Repeat nothing but the lines below running from the one containing "ATOM 93 O O" to the one containing "ATOM 102 O O". Keep both end lines.

Dataset entries:
::::

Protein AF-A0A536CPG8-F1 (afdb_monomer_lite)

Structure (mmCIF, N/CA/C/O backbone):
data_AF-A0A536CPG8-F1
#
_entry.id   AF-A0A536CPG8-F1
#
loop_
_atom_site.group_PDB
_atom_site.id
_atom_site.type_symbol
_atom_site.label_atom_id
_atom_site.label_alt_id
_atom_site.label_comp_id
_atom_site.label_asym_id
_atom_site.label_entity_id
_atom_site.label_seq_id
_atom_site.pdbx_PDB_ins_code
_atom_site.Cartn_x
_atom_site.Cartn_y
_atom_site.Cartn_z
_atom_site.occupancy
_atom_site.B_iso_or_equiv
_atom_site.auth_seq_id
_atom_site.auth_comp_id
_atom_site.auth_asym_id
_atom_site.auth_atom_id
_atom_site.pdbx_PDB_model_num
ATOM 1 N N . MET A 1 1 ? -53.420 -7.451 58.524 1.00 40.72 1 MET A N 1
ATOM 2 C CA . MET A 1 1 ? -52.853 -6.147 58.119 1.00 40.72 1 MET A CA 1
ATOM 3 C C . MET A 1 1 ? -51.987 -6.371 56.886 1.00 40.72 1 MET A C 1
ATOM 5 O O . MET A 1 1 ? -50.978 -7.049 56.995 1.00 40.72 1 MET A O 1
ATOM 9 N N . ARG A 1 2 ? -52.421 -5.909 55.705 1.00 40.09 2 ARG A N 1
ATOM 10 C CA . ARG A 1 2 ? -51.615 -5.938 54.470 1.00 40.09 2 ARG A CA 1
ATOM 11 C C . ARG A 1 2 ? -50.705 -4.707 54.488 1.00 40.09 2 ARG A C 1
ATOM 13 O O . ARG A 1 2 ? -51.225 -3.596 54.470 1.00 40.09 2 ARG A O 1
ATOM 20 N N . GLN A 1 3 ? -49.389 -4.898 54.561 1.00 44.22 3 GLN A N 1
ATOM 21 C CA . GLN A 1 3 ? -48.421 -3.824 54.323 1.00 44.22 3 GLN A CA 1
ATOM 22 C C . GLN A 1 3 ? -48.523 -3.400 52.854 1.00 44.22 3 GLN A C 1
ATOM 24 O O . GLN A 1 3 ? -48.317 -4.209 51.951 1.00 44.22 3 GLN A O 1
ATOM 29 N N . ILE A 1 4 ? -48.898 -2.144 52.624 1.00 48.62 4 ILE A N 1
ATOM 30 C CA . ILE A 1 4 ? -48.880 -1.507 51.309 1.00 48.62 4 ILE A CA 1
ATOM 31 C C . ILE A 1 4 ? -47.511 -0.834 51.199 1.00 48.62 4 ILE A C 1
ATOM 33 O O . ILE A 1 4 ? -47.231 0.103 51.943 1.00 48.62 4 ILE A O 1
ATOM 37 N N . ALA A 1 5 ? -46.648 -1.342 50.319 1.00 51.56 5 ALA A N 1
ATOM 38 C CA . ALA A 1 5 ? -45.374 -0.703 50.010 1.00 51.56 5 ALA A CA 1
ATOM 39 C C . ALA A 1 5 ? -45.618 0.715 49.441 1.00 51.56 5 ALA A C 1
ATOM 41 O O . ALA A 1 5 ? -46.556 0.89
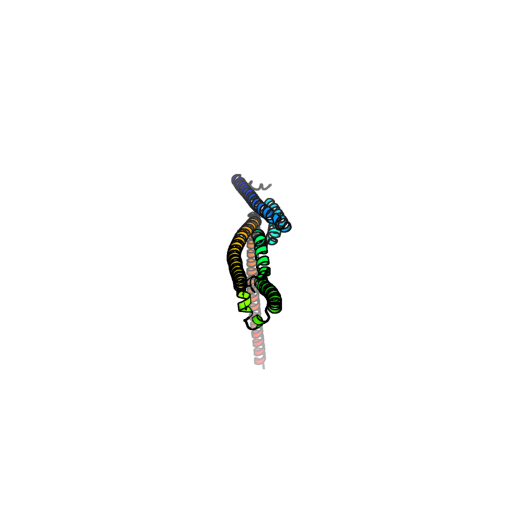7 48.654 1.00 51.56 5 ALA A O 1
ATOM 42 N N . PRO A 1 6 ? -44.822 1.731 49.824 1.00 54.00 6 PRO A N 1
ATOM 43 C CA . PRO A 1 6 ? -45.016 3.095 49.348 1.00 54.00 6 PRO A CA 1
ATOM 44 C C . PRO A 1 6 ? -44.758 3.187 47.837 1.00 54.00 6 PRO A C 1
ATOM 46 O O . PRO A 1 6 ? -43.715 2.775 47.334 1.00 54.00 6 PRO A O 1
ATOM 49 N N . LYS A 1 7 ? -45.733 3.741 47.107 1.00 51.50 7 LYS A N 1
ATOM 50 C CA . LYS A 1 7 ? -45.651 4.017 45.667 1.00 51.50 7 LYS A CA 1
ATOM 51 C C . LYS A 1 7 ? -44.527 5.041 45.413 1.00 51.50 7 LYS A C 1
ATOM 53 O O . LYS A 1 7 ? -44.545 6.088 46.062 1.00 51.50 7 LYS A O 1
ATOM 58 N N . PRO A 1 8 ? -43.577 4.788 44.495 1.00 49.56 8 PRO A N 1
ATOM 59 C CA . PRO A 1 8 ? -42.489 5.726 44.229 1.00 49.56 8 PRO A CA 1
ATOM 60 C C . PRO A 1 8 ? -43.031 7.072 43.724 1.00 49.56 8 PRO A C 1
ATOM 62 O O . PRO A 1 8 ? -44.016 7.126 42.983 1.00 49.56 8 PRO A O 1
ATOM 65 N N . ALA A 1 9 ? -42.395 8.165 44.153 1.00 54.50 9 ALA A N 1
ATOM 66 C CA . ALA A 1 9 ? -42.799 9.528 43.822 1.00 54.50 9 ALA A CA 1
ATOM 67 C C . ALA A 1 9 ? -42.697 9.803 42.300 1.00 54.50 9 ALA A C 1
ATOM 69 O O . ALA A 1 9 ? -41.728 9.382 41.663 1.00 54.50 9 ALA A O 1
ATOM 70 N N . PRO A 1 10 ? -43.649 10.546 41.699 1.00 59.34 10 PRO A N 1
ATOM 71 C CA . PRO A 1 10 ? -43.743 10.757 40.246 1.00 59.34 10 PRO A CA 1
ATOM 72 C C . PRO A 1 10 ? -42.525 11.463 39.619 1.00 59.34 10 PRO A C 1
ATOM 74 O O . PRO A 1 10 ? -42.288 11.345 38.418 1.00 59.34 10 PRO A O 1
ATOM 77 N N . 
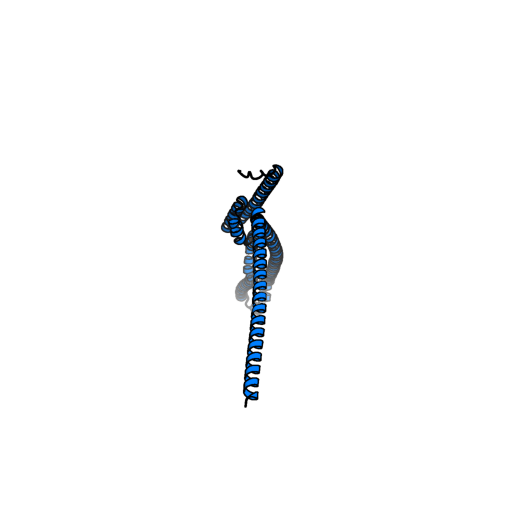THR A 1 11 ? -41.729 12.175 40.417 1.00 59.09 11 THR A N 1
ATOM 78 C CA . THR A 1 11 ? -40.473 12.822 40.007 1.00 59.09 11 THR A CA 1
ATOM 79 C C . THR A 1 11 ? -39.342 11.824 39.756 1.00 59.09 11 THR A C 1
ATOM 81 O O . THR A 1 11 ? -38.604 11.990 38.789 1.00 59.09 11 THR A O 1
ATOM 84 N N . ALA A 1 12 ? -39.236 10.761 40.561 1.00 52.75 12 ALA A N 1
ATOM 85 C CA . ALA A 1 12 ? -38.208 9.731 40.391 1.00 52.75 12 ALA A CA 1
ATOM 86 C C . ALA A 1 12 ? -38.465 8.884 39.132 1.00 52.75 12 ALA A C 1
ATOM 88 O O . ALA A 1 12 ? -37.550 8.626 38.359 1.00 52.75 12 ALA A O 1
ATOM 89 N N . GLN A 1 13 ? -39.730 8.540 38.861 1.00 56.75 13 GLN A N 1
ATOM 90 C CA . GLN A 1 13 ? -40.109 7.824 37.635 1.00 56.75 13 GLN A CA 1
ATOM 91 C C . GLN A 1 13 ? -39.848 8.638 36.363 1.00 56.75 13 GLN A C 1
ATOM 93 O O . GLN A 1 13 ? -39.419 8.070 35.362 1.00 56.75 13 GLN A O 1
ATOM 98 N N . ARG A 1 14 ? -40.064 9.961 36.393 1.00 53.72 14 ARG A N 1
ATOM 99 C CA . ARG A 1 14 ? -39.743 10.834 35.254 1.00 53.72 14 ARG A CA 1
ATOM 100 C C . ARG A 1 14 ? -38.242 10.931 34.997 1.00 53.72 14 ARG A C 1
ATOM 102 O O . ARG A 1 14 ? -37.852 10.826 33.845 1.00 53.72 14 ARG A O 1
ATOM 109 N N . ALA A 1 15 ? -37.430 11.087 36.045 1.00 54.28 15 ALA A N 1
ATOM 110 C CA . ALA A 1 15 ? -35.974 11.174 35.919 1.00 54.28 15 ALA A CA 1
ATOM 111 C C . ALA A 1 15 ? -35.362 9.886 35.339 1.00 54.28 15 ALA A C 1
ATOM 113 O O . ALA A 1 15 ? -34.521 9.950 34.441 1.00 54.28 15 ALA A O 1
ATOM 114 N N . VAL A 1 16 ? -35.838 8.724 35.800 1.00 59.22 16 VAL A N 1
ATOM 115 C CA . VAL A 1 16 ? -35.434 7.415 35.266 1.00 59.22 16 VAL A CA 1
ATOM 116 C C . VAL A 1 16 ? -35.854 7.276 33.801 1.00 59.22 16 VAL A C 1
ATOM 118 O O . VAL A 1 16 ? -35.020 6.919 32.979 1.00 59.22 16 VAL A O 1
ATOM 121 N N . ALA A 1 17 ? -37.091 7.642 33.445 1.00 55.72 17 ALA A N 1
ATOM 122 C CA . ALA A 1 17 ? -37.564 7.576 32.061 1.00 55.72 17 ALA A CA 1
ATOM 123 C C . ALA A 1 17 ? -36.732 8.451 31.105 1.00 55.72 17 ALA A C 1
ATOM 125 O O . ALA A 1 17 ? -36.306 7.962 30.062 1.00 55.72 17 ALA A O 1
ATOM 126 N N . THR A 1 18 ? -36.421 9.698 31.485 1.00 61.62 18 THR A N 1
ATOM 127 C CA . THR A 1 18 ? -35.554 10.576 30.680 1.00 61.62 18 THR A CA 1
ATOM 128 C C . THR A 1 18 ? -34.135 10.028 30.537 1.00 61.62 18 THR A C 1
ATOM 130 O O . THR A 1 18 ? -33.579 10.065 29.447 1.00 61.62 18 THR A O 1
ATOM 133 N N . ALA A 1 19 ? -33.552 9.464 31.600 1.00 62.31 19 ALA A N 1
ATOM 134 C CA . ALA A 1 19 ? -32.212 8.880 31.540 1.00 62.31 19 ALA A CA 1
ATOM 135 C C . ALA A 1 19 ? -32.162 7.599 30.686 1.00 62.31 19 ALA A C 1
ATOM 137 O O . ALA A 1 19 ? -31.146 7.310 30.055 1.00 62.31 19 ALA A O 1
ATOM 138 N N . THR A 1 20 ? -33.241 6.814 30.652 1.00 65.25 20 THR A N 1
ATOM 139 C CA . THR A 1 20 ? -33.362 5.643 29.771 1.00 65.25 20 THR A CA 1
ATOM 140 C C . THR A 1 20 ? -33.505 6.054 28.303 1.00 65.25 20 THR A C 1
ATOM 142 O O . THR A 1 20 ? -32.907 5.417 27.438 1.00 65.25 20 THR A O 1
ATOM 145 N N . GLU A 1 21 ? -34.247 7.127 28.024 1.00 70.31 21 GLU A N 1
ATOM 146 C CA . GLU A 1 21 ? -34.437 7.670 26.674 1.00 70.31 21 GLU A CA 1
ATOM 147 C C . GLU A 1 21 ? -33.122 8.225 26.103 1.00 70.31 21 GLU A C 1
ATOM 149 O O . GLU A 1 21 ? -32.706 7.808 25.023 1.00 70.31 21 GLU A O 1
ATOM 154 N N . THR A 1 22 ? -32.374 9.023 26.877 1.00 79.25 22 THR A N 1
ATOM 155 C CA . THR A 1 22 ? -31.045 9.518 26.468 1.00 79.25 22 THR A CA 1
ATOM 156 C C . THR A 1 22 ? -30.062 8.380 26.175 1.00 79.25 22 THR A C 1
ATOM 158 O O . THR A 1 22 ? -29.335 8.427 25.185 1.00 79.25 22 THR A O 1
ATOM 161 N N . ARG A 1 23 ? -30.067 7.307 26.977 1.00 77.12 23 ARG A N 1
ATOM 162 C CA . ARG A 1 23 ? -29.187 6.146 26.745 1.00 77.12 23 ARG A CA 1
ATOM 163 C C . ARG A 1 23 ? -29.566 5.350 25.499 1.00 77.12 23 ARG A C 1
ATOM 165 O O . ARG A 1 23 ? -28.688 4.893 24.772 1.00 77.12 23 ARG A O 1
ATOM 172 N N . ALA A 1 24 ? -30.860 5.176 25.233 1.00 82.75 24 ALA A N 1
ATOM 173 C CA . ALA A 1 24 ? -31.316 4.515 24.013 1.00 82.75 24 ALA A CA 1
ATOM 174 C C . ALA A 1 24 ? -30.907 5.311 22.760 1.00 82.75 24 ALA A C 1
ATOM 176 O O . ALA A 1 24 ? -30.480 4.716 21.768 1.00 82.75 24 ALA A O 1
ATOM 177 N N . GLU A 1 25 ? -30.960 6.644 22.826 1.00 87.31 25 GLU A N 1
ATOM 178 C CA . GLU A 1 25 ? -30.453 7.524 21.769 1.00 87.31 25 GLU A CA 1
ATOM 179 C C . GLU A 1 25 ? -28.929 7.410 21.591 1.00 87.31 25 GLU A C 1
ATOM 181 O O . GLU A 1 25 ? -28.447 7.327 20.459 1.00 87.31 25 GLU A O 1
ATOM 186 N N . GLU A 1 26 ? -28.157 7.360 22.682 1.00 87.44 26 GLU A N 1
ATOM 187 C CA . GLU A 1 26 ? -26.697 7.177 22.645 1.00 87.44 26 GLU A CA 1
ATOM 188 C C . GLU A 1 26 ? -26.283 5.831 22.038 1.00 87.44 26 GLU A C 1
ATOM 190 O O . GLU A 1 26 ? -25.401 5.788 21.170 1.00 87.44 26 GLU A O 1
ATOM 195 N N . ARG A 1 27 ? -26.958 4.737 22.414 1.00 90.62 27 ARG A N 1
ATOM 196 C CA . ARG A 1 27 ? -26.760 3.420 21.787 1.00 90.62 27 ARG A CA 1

::::

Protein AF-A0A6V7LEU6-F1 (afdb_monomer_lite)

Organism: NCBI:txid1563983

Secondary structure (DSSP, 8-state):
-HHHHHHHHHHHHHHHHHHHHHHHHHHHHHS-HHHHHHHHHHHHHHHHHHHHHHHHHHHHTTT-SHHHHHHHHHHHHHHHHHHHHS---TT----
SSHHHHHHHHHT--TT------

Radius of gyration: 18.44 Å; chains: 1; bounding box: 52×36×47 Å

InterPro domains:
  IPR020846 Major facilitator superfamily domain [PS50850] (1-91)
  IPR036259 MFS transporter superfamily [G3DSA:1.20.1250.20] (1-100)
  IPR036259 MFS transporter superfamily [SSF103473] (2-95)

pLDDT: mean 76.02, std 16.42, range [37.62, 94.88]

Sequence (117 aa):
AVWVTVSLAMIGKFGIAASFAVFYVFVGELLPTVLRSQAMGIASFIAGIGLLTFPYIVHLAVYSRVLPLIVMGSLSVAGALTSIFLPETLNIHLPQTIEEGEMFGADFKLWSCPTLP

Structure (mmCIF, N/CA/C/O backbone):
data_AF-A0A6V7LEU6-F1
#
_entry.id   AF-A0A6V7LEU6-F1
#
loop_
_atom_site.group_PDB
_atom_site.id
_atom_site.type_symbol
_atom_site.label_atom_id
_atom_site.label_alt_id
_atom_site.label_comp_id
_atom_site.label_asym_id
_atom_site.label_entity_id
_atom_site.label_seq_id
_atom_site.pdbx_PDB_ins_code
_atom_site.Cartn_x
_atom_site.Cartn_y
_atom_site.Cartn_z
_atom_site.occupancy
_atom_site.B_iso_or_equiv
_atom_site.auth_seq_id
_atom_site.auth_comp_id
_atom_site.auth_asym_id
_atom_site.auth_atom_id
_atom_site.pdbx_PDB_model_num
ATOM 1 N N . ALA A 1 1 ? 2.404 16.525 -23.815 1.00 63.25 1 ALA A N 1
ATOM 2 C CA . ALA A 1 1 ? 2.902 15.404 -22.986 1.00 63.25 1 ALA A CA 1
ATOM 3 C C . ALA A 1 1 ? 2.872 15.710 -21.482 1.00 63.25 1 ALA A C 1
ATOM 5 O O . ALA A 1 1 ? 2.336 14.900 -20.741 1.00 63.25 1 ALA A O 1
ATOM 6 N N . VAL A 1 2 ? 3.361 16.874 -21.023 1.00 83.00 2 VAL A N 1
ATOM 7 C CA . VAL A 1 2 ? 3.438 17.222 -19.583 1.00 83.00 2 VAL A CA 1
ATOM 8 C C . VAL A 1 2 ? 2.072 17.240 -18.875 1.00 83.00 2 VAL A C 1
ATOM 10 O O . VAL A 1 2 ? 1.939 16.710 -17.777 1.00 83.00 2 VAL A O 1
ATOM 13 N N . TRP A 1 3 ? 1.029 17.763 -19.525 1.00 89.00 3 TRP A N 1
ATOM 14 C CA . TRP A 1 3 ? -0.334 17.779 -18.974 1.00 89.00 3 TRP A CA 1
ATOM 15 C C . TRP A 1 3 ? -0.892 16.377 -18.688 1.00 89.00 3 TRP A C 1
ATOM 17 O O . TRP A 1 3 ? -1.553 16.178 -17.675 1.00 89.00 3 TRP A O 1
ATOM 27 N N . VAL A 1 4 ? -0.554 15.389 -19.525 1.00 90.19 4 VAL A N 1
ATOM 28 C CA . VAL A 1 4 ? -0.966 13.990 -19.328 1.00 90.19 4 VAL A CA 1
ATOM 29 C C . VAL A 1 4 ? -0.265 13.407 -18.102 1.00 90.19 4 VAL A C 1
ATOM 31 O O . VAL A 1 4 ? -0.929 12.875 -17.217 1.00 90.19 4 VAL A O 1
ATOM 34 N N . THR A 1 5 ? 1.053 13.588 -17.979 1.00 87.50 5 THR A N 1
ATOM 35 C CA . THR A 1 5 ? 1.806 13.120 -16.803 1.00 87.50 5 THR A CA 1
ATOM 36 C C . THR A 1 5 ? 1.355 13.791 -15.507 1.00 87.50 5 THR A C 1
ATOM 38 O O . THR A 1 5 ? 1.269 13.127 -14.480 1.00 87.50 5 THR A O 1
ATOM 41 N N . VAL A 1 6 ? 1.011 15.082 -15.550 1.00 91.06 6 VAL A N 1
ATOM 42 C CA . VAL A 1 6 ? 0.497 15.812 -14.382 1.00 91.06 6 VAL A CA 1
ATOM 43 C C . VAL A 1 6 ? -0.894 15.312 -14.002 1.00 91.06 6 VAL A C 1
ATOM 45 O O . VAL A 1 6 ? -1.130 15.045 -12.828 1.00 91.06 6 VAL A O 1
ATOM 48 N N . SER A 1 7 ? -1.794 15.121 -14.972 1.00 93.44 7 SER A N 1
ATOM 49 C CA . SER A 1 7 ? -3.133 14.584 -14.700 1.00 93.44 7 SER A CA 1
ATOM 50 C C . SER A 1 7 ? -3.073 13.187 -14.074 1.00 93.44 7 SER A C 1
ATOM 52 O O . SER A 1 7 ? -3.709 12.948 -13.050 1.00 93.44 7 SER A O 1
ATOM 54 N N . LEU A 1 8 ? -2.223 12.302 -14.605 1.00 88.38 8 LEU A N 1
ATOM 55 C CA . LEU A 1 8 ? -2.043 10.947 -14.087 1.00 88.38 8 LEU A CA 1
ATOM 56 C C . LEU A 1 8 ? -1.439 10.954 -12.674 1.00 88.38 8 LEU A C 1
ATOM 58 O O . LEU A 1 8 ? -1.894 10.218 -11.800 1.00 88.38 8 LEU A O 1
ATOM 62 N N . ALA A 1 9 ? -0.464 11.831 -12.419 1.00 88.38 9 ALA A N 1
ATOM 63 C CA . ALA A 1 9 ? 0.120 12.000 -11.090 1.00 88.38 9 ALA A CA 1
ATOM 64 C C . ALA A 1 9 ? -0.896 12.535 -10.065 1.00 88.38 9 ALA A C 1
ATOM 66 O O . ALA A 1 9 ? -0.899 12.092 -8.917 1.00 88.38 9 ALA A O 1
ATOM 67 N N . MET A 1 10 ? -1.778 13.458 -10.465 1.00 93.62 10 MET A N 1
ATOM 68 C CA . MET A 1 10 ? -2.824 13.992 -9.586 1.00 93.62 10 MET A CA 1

::::

Answer to the exercise:
ATOM 93 O O . GLN A 1 13 ? -39.419 8.070 35.362 1.00 56.75 13 GLN A O 1
ATOM 98 N N . ARG A 1 14 ? -40.064 9.961 36.393 1.00 53.72 14 ARG A N 1
ATOM 99 C CA . ARG A 1 14 ? -39.743 10.834 35.254 1.00 53.72 14 ARG A CA 1
ATOM 100 C C . ARG A 1 14 ? -38.242 10.931 34.997 1.00 53.72 14 ARG A C 1
ATOM 102 O O . ARG A 1 14 ? -37.852 10.826 33.845 1.00 53.72 14 ARG A O 1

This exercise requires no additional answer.